Could something in your kitchen cabinet help you lose weight and prevent cancer? It’s something many people don’t associate with weight loss or even health.
Some refer to this weight loss food as “liquid gold” because of its color and the fact that it’s rich in nutrients. A local research dietitian swears by this particular ingredient and has done local studies on its power to help us lose weight and prevent prostate and breast cancers. And here’s the irony: It’s high in fat.
If you want to trim your waistline, try consuming at least three tablespoons a day of extra virgin olive oil. Mary Flynn, a registered dietitian and researcher at The Miriam Hospital, has the proof to back it up. She recently completed two weight loss studies. One looked at an olive oil plant-based diet to prevent breast cancer; the other to see if that same diet could prevent prostate cancer.
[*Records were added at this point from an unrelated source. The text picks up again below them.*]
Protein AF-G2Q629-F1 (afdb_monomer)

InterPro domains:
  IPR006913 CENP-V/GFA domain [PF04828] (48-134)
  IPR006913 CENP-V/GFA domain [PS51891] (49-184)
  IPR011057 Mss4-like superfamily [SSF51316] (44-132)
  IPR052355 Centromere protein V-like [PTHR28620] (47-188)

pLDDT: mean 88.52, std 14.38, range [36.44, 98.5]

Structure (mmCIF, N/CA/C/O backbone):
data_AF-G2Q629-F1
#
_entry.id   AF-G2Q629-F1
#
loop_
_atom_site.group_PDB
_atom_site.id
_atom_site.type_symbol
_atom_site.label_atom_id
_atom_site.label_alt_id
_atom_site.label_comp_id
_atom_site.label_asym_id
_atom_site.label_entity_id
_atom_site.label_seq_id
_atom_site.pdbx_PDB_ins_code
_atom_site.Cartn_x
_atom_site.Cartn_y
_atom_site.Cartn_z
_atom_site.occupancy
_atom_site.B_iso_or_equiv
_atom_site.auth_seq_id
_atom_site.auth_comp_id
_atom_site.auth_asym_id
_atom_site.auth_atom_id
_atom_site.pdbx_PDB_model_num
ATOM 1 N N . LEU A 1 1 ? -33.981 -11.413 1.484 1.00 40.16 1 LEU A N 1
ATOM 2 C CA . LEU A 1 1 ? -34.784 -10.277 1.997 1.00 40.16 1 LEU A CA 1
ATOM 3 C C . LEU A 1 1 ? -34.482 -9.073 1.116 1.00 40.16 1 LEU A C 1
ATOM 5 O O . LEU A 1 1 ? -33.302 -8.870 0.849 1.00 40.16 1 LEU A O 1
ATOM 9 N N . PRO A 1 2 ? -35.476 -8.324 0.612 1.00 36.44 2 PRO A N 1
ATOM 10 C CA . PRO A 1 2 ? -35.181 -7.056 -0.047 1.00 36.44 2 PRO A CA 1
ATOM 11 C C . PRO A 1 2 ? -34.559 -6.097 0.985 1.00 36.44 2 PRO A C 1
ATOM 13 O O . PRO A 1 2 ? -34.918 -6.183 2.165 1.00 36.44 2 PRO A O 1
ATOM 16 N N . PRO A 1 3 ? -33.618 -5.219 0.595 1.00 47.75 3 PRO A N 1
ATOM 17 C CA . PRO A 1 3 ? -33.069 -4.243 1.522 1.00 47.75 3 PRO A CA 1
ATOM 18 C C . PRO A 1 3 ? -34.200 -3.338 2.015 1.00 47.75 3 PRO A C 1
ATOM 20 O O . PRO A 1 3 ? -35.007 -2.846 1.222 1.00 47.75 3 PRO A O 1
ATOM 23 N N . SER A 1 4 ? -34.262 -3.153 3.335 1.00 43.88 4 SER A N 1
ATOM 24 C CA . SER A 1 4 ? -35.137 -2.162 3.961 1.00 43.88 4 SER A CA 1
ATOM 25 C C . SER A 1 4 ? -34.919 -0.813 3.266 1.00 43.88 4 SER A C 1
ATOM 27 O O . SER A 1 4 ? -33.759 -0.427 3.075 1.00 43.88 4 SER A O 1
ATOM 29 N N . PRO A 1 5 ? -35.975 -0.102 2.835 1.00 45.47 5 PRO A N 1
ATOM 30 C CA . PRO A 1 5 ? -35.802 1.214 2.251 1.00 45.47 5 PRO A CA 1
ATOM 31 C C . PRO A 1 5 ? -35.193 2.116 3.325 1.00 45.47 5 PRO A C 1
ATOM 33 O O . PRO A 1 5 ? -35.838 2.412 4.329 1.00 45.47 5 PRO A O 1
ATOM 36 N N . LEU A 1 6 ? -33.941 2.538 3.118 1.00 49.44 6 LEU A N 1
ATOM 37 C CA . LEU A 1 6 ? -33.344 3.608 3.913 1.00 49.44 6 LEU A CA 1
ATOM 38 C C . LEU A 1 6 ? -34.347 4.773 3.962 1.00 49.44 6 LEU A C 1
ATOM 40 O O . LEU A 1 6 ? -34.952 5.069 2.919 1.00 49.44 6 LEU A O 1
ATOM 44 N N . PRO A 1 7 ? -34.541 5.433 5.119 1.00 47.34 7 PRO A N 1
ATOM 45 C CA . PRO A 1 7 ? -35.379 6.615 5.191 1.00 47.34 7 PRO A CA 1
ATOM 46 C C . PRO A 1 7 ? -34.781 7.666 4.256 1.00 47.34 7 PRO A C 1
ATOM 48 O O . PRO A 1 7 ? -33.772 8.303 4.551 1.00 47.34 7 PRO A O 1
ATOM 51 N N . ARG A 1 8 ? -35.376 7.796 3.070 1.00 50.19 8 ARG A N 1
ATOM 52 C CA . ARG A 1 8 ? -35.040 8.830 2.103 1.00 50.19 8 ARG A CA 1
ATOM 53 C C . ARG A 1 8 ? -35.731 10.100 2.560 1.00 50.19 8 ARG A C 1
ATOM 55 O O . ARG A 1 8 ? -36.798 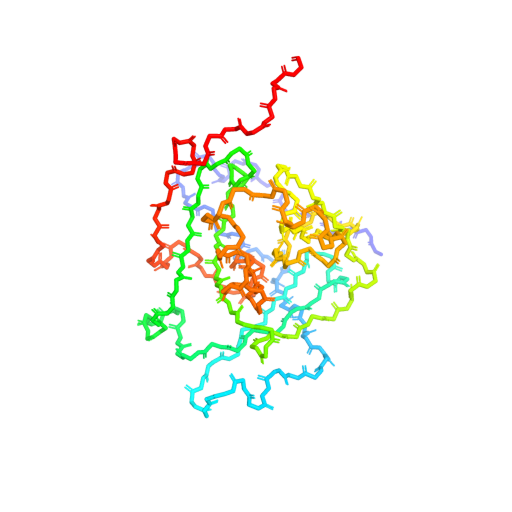10.431 2.056 1.00 50.19 8 ARG A O 1
ATOM 62 N N . ASP A 1 9 ? -35.107 10.798 3.500 1.00 48.94 9 ASP A N 1
ATOM 63 C CA . ASP A 1 9 ? -35.262 12.243 3.569 1.00 48.94 9 ASP A CA 1
ATOM 64 C C . ASP A 1 9 ? -34.082 12.891 2.823 1.00 48.94 9 ASP A C 1
ATOM 66 O O . ASP A 1 9 ? -33.018 13.118 3.405 1.00 48.94 9 ASP A O 1
ATOM 70 N N . PRO A 1 10 ? -34.216 13.149 1.509 1.00 50.34 10 PRO A N 1
ATOM 71 C CA . PRO A 1 10 ? -33.167 13.791 0.724 1.00 50.34 10 PRO A CA 1
ATOM 72 C C . PRO A 1 10 ? -32.894 15.247 1.150 1.00 50.34 10 PRO A C 1
ATOM 74 O O . PRO A 1 10 ? -31.954 15.853 0.637 1.00 50.34 10 PRO A O 1
ATOM 77 N N . VAL A 1 11 ? -33.677 15.822 2.075 1.00 48.19 11 VAL A N 1
ATOM 78 C CA . VAL A 1 11 ? -33.632 17.250 2.427 1.00 48.19 11 VAL A CA 1
ATOM 79 C C . VAL A 1 11 ? -32.709 17.540 3.622 1.00 48.19 11 VAL A C 1
ATOM 81 O O . VAL A 1 11 ? -32.168 18.641 3.725 1.00 48.19 11 VAL A O 1
ATOM 84 N N . ALA A 1 12 ? -32.406 16.559 4.479 1.00 48.31 12 ALA A N 1
ATOM 85 C CA . ALA A 1 12 ? -31.545 16.775 5.651 1.00 48.31 12 ALA A CA 1
ATOM 86 C C . ALA A 1 12 ? -30.070 17.093 5.302 1.00 48.31 12 ALA A C 1
ATOM 88 O O . ALA A 1 12 ? -29.374 17.758 6.074 1.00 48.31 12 ALA A O 1
ATOM 89 N N . HIS A 1 13 ? -29.588 16.677 4.124 1.00 49.97 13 HIS A N 1
ATOM 90 C CA . HIS A 1 13 ? -28.217 16.954 3.666 1.00 49.97 13 HIS A CA 1
ATOM 91 C C . HIS A 1 13 ? -28.015 18.378 3.130 1.00 49.97 13 HIS A C 1
ATOM 93 O O . HIS A 1 13 ? -26.877 18.837 3.037 1.00 49.97 13 HIS A O 1
ATOM 99 N N . ALA A 1 14 ? -29.093 19.107 2.828 1.00 51.31 14 ALA A N 1
ATOM 100 C CA . ALA A 1 14 ? -29.019 20.464 2.287 1.00 51.31 14 ALA A CA 1
ATOM 101 C C . ALA A 1 14 ? -28.695 21.539 3.351 1.00 51.31 14 ALA A C 1
ATOM 103 O O . ALA A 1 14 ? -28.403 22.679 3.002 1.00 51.31 14 ALA A O 1
ATOM 104 N N . ALA A 1 15 ? -28.698 21.194 4.645 1.00 56.44 15 ALA A N 1
ATOM 105 C CA . ALA A 1 15 ? -28.564 22.146 5.756 1.00 56.44 15 ALA A CA 1
ATOM 106 C C . ALA A 1 15 ? -27.121 22.355 6.277 1.00 56.44 15 ALA A C 1
ATOM 108 O O . ALA A 1 15 ? -26.931 22.807 7.406 1.00 56.44 15 ALA A O 1
ATOM 109 N N . GLY A 1 16 ? -26.088 21.993 5.508 1.00 58.62 16 GLY A N 1
ATOM 110 C CA . GLY A 1 16 ? -24.683 22.253 5.870 1.00 58.62 16 GLY A CA 1
ATOM 111 C C . GLY A 1 16 ? -24.134 21.434 7.050 1.00 58.62 16 GLY A C 1
ATOM 112 O O . GLY A 1 16 ? -23.000 21.650 7.478 1.00 58.62 16 GLY A O 1
ATOM 113 N N . ARG A 1 17 ? -24.899 20.468 7.578 1.00 66.75 17 ARG A N 1
ATOM 114 C CA . ARG A 1 17 ? -24.397 19.508 8.569 1.00 66.75 17 ARG A CA 1
ATOM 115 C C . ARG A 1 17 ? -23.534 18.462 7.867 1.00 66.75 17 ARG A C 1
ATOM 117 O O . ARG A 1 17 ? -23.935 17.905 6.847 1.00 66.75 17 ARG A O 1
ATOM 124 N N . ARG A 1 18 ? -22.343 18.190 8.413 1.00 69.56 18 ARG A N 1
ATOM 125 C CA . ARG A 1 18 ? -21.470 17.119 7.911 1.00 69.56 18 ARG A CA 1
ATOM 126 C C . ARG A 1 18 ? -22.212 15.787 8.001 1.00 69.56 18 ARG A C 1
ATOM 128 O O . ARG A 1 18 ? -22.702 15.427 9.066 1.00 69.56 18 ARG A O 1
ATOM 135 N N . PHE A 1 19 ? -22.281 15.070 6.886 1.00 78.50 19 PHE A N 1
ATOM 136 C CA . PHE A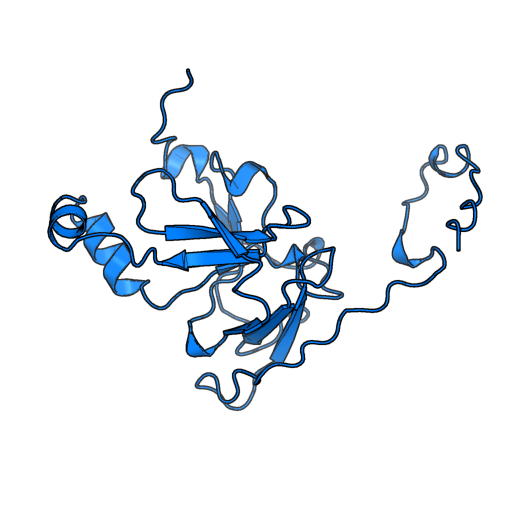 1 19 ? -22.830 13.723 6.850 1.00 78.50 19 PHE A CA 1
ATOM 137 C C . PHE A 1 19 ? -21.819 12.733 7.435 1.00 78.50 19 PHE A C 1
ATOM 139 O O . PHE A 1 19 ? -20.693 12.643 6.941 1.00 78.50 19 PHE A O 1
ATOM 146 N N . ASN A 1 20 ? -22.224 12.000 8.472 1.00 79.44 20 ASN A N 1
ATOM 147 C CA . ASN A 1 20 ? -21.455 10.896 9.027 1.00 79.44 20 ASN A CA 1
ATOM 148 C C . ASN A 1 20 ? -22.166 9.575 8.719 1.00 79.44 20 ASN A C 1
ATOM 150 O O . ASN A 1 20 ? -23.149 9.220 9.363 1.00 79.44 20 ASN A O 1
ATOM 154 N N . GLY A 1 21 ? -21.656 8.841 7.729 1.00 79.25 21 GLY A N 1
ATOM 155 C CA . GLY A 1 21 ? -22.228 7.553 7.339 1.00 79.25 21 GLY A CA 1
ATOM 156 C C . GLY A 1 21 ? -22.182 6.497 8.450 1.00 79.25 21 GLY A C 1
ATOM 157 O O . GLY A 1 21 ? -23.032 5.616 8.460 1.00 79.25 21 GLY A O 1
ATOM 158 N N . ALA A 1 22 ? -21.255 6.601 9.413 1.00 79.81 22 ALA A N 1
ATOM 159 C CA . ALA A 1 22 ? -21.151 5.658 10.534 1.00 79.81 22 ALA A CA 1
ATOM 160 C C . ALA A 1 22 ? -22.325 5.765 11.527 1.00 79.81 22 ALA A C 1
ATOM 162 O O . ALA A 1 22 ? -22.590 4.839 12.301 1.00 79.81 22 ALA A O 1
ATOM 163 N N . ASP A 1 23 ? -23.055 6.882 11.501 1.00 84.00 23 ASP A N 1
ATOM 164 C CA . ASP A 1 23 ? -24.221 7.086 12.357 1.00 84.00 23 ASP A CA 1
ATOM 165 C C . ASP A 1 23 ? -25.474 6.399 11.797 1.00 84.00 23 ASP A C 1
ATOM 167 O O . ASP A 1 23 ? -26.414 6.159 12.552 1.00 84.00 23 ASP A O 1
ATOM 171 N N . LEU A 1 24 ? -25.467 5.992 10.523 1.00 83.75 24 LEU A N 1
ATOM 172 C CA . LEU A 1 24 ? -26.579 5.271 9.910 1.00 83.75 24 LEU A CA 1
ATOM 173 C C . LEU A 1 24 ? -26.633 3.809 10.358 1.00 83.75 24 LEU A C 1
ATOM 175 O O . LEU A 1 24 ? -25.602 3.156 10.517 1.00 83.75 24 LEU A O 1
ATOM 179 N N . ASP A 1 25 ? -27.853 3.301 10.523 1.00 86.31 25 ASP A N 1
ATOM 180 C CA . ASP A 1 25 ? -28.116 1.881 10.731 1.00 86.31 25 ASP A CA 1
ATOM 181 C C . ASP A 1 25 ? -28.452 1.172 9.399 1.00 86.31 25 ASP A C 1
ATOM 183 O O . ASP A 1 25 ? -29.070 1.781 8.518 1.00 86.31 25 ASP A O 1
ATOM 187 N N . PRO A 1 26 ? -28.096 -0.119 9.243 1.00 86.19 26 PRO A N 1
ATOM 188 C CA . PRO A 1 26 ? -27.339 -0.920 10.205 1.00 86.19 26 PRO A CA 1
ATOM 189 C C . PRO A 1 26 ? -25.874 -0.473 10.293 1.00 86.19 26 PRO A C 1
ATOM 191 O O . PRO A 1 26 ? -25.266 -0.094 9.291 1.00 86.19 26 PRO A O 1
ATOM 194 N N . LYS A 1 27 ? -25.304 -0.544 11.502 1.00 85.12 27 LYS A N 1
ATOM 195 C CA . LYS A 1 27 ? -23.887 -0.238 11.719 1.00 85.12 27 LYS A CA 1
ATOM 196 C C . LYS A 1 27 ? -23.005 -1.160 10.887 1.00 85.12 27 LYS A C 1
ATOM 198 O O . LYS A 1 27 ? -23.234 -2.367 10.826 1.00 85.12 27 LYS A O 1
ATOM 203 N N . TYR A 1 28 ? -21.971 -0.579 10.285 1.00 83.75 28 TYR A N 1
ATOM 204 C CA . TYR A 1 28 ? -20.930 -1.339 9.606 1.00 83.75 28 TYR A CA 1
ATOM 205 C C . TYR A 1 28 ? -20.232 -2.276 10.598 1.00 83.75 28 TYR A C 1
ATOM 207 O O . TYR A 1 28 ? -19.777 -1.844 11.658 1.00 83.75 28 TYR A O 1
ATOM 215 N N . VAL A 1 29 ? -20.130 -3.550 10.230 1.00 88.50 29 VAL A N 1
ATOM 216 C CA . VAL A 1 29 ? -19.355 -4.555 10.956 1.00 88.50 29 VAL A CA 1
ATOM 217 C C . VAL A 1 29 ? -18.132 -4.867 10.111 1.00 88.50 29 VAL A C 1
ATOM 219 O O . VAL A 1 29 ? -18.261 -5.271 8.961 1.00 88.50 29 VAL A O 1
ATOM 222 N N . ALA A 1 30 ? -16.948 -4.650 10.678 1.00 90.00 30 ALA A N 1
ATOM 223 C CA . ALA A 1 30 ? -15.697 -4.908 9.986 1.00 90.00 30 ALA A CA 1
ATOM 224 C C . ALA A 1 30 ? -15.555 -6.408 9.655 1.00 90.00 30 ALA A C 1
ATOM 226 O O . ALA A 1 30 ? -15.694 -7.238 10.562 1.00 90.00 30 ALA A O 1
ATOM 227 N N . PRO A 1 31 ? -15.224 -6.764 8.402 1.00 91.56 31 PRO A N 1
ATOM 228 C CA . PRO A 1 31 ? -14.927 -8.139 8.032 1.00 91.56 31 PRO A CA 1
ATOM 229 C C . PRO A 1 31 ? -13.738 -8.672 8.829 1.00 91.56 31 PRO A C 1
ATOM 231 O O . PRO A 1 31 ? -12.749 -7.968 9.055 1.00 91.56 31 PRO A O 1
ATOM 234 N N . GLN A 1 32 ? -13.841 -9.927 9.260 1.00 92.00 32 GLN A N 1
ATOM 235 C CA . GLN A 1 32 ? -12.779 -10.601 10.001 1.00 92.00 32 GLN A CA 1
ATOM 236 C C . GLN A 1 32 ? -11.759 -11.205 9.039 1.00 92.00 32 GLN A C 1
ATOM 238 O O . GLN A 1 32 ? -12.125 -11.928 8.114 1.00 92.00 32 GLN A O 1
ATOM 243 N N . PHE A 1 33 ? -10.478 -10.973 9.312 1.00 95.62 33 PHE A N 1
ATOM 244 C CA . PHE A 1 33 ? -9.400 -11.745 8.707 1.00 95.62 33 PHE A CA 1
ATOM 245 C C . PHE A 1 33 ? -9.338 -13.131 9.365 1.00 95.62 33 PHE A C 1
ATOM 247 O O . PHE A 1 33 ? -9.441 -13.235 10.586 1.00 95.62 33 PHE A O 1
ATOM 254 N N . ARG A 1 34 ? -9.208 -14.194 8.563 1.00 92.19 34 ARG A N 1
ATOM 255 C CA . ARG A 1 34 ? -9.219 -15.593 9.046 1.00 92.19 34 ARG A CA 1
ATOM 256 C C . ARG A 1 34 ? -7.983 -16.403 8.648 1.00 92.19 34 ARG A C 1
ATOM 258 O O . ARG A 1 34 ? -7.939 -17.596 8.934 1.00 92.19 34 ARG A O 1
ATOM 265 N N . GLY A 1 35 ? -7.027 -15.775 7.968 1.00 92.69 35 GLY A N 1
ATOM 266 C CA . GLY A 1 35 ? -5.767 -16.402 7.581 1.00 92.69 35 GLY A CA 1
ATOM 267 C C . GLY A 1 35 ? -4.758 -16.441 8.724 1.00 92.69 35 GLY A C 1
ATOM 268 O O . GLY A 1 35 ? -5.030 -15.995 9.840 1.00 92.69 35 GLY A O 1
ATOM 269 N N . GLU A 1 36 ? -3.562 -16.938 8.421 1.00 94.25 36 GLU A N 1
ATOM 270 C CA . GLU A 1 36 ? -2.424 -16.857 9.335 1.00 94.25 36 GLU A CA 1
ATOM 271 C C . GLU A 1 36 ? -1.943 -15.403 9.444 1.00 94.25 36 GLU A C 1
ATOM 27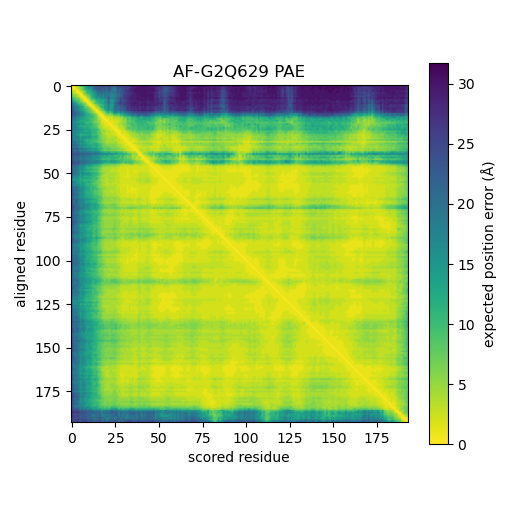3 O O . GLU A 1 36 ? -1.712 -14.725 8.440 1.00 94.25 36 GLU A O 1
ATOM 278 N N . GLU A 1 37 ? -1.825 -14.896 10.671 1.00 93.19 37 GLU A N 1
ATOM 279 C CA . GLU A 1 37 ? -1.324 -13.544 10.893 1.00 93.19 37 GLU A CA 1
ATOM 280 C C . GLU A 1 37 ? 0.185 -13.454 10.614 1.00 93.19 37 GLU A C 1
ATOM 282 O O . GLU A 1 37 ? 0.933 -14.367 10.964 1.00 93.19 37 GLU A O 1
ATOM 287 N N . PRO A 1 38 ? 0.675 -12.324 10.072 1.00 91.19 38 PRO A N 1
ATOM 288 C CA . PRO A 1 38 ? 2.100 -12.104 9.845 1.00 91.19 38 PRO A CA 1
ATOM 289 C C . PRO A 1 38 ? 2.827 -11.779 11.168 1.00 91.19 38 PRO A C 1
ATOM 291 O O . PRO A 1 38 ? 3.287 -10.658 11.382 1.00 91.19 38 PRO A O 1
ATOM 294 N N . ASN A 1 39 ? 2.891 -12.736 12.102 1.00 84.06 39 ASN A N 1
ATOM 295 C CA . ASN A 1 39 ? 3.523 -12.584 13.415 1.00 84.06 39 ASN A CA 1
ATOM 296 C C . ASN A 1 39 ? 4.531 -13.721 13.705 1.00 84.06 39 ASN A C 1
ATOM 298 O O . ASN A 1 39 ? 4.135 -14.884 13.681 1.00 84.06 39 ASN A O 1
ATOM 302 N N . PRO A 1 40 ? 5.802 -13.413 14.040 1.00 81.62 40 PRO A N 1
ATOM 303 C CA . PRO A 1 40 ? 6.411 -12.082 14.076 1.00 81.62 40 PRO A CA 1
ATOM 304 C C . PRO A 1 40 ? 6.813 -11.593 12.683 1.00 81.62 40 PRO A C 1
ATOM 306 O O . PRO A 1 40 ? 7.473 -12.291 11.919 1.00 81.62 40 PRO A O 1
ATOM 309 N N . ALA A 1 41 ? 6.515 -10.329 12.386 1.00 86.81 41 ALA A N 1
ATOM 310 C CA . ALA A 1 41 ? 6.932 -9.669 11.147 1.00 86.81 41 ALA A CA 1
ATOM 311 C C . ALA A 1 41 ? 8.363 -9.088 11.209 1.00 86.81 41 ALA A C 1
ATOM 313 O O . ALA A 1 41 ? 8.680 -8.122 10.516 1.00 86.81 41 ALA A O 1
ATOM 314 N N . GLY A 1 42 ? 9.224 -9.650 12.066 1.00 84.31 42 GLY A N 1
ATOM 315 C CA . GLY A 1 42 ? 10.583 -9.156 12.330 1.00 84.31 42 GLY A CA 1
ATOM 316 C C . GLY A 1 42 ? 10.713 -8.173 13.504 1.00 84.31 42 GLY A C 1
ATOM 317 O O . GLY A 1 42 ? 11.807 -7.672 13.739 1.00 84.31 42 GLY A O 1
ATOM 318 N N . PHE A 1 43 ? 9.636 -7.916 14.249 1.00 88.06 43 PHE A N 1
ATOM 319 C CA . PHE A 1 43 ? 9.614 -7.094 15.467 1.00 88.06 43 PHE A CA 1
ATOM 320 C C . PHE A 1 43 ? 8.550 -7.618 16.443 1.00 88.06 43 PHE A C 1
ATOM 322 O O . PHE A 1 43 ? 7.523 -8.154 16.020 1.00 88.06 43 PHE A O 1
ATOM 329 N N . GLU A 1 44 ? 8.794 -7.467 17.748 1.00 79.81 44 GLU A N 1
ATOM 330 C CA . GLU A 1 44 ? 7.909 -7.982 18.806 1.00 79.81 44 GLU A CA 1
ATOM 331 C C . GLU A 1 44 ? 6.724 -7.034 19.073 1.00 79.81 44 GLU A C 1
ATOM 333 O O . GLU A 1 44 ? 5.557 -7.437 19.039 1.00 79.81 44 GLU A O 1
ATOM 338 N N . ASN A 1 45 ? 7.009 -5.740 19.250 1.00 82.56 45 ASN A N 1
ATOM 339 C CA . ASN A 1 45 ? 6.036 -4.725 19.660 1.00 82.56 45 ASN A CA 1
ATOM 340 C C . ASN A 1 45 ? 5.465 -3.960 18.456 1.00 82.56 45 ASN A C 1
ATOM 342 O O . ASN A 1 45 ? 5.819 -2.817 18.202 1.00 82.56 45 ASN A O 1
ATOM 346 N N . GLY A 1 46 ? 4.568 -4.602 17.710 1.00 90.94 46 GLY A N 1
ATOM 347 C CA . GLY A 1 46 ? 3.849 -3.989 16.590 1.00 90.94 46 GLY A CA 1
ATOM 348 C C . GLY A 1 46 ? 2.341 -3.868 16.808 1.00 90.94 46 GLY A C 1
ATOM 349 O O . GLY A 1 46 ? 1.789 -4.343 17.807 1.00 90.94 46 GLY A O 1
ATOM 350 N N . LYS A 1 47 ? 1.652 -3.320 15.806 1.00 95.00 47 LYS A N 1
ATOM 351 C CA . LYS A 1 47 ? 0.189 -3.328 15.703 1.00 95.00 47 LYS A CA 1
ATOM 352 C C . LYS A 1 47 ? -0.249 -4.010 14.410 1.00 95.00 47 LYS A C 1
ATOM 354 O O . LYS A 1 47 ? 0.336 -3.784 13.352 1.00 95.00 47 LYS A O 1
ATOM 359 N N . THR A 1 48 ? -1.254 -4.877 14.512 1.00 96.50 48 THR A N 1
ATOM 360 C CA . THR A 1 48 ? -1.857 -5.548 13.353 1.00 96.50 48 THR A CA 1
ATOM 361 C C . THR A 1 48 ? -3.086 -4.764 12.912 1.00 96.50 48 THR A C 1
ATOM 363 O O . THR A 1 48 ? -3.951 -4.441 13.726 1.00 96.50 48 THR A O 1
ATOM 366 N N . TYR A 1 49 ? -3.149 -4.459 11.623 1.00 97.44 49 TYR A N 1
ATOM 367 C CA . TYR A 1 49 ? -4.250 -3.783 10.960 1.00 97.44 49 TYR A CA 1
ATOM 368 C C . TYR A 1 49 ? -4.971 -4.764 10.054 1.00 97.44 49 TYR A C 1
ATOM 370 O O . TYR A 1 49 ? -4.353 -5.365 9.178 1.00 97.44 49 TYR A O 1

“What we were looking at was when men are treated for recurrent prostate cancer, they’re treated very often with a therapy that blocks the testosterone. And when this happened it increased their risk factors for heart disease by increasing the metabolic syndrome, which is a large waist, an increase in the triglycerides, decrease in HDL, the blood pressure goes up and glucose goes up,” Flynn said.
In all, 18 men took part in the plant-based olive oil diet. “I asked them to use at least three tablespoons a day, which I put as part of the meal plan and the recipes and then it focuses mainly on vegetables,” Flynn said. Vegetables in this Mediterranean-like diet are unlimited. Fruits are limited to about three servings a day, and whole grains are emphasized.
“The beauty of the diet is the volume is large. So, your stomach is full and then you have the fat, the olive oil being used to prep the meal so you don’t get hungry between the meals. And so I see snacking go down,” Flynn said. Flynn found in this hospital-funded study that men not only lost weight, they embraced the new way of eating.
She already knew women were benefiting. It’s what led to her publishing this book, “The Pink Ribbon Diet,” which was borne out of an earlier study of 44 overweight women diagnosed with invasive breast cancer. In that study, women who followed the plant-based olive oil plan lost weight and lowered their triglycerides — a type of fat found in the blood — and raised their good cholesterol.
Despite its name, the book is for anyone trying to lower their weight and risk for disease. “It’s mainly a cookbook. It gives the rationale for why I choose the foods that I do, I think, as well as 150 very easy recipes,” Flynn said.
The olive oil diet used in Flynn’s studies includes at least those three tablespoons of olive oil a day and a lot of vegetables. Red meat was not allowed, but limited amounts of poultry and fish were.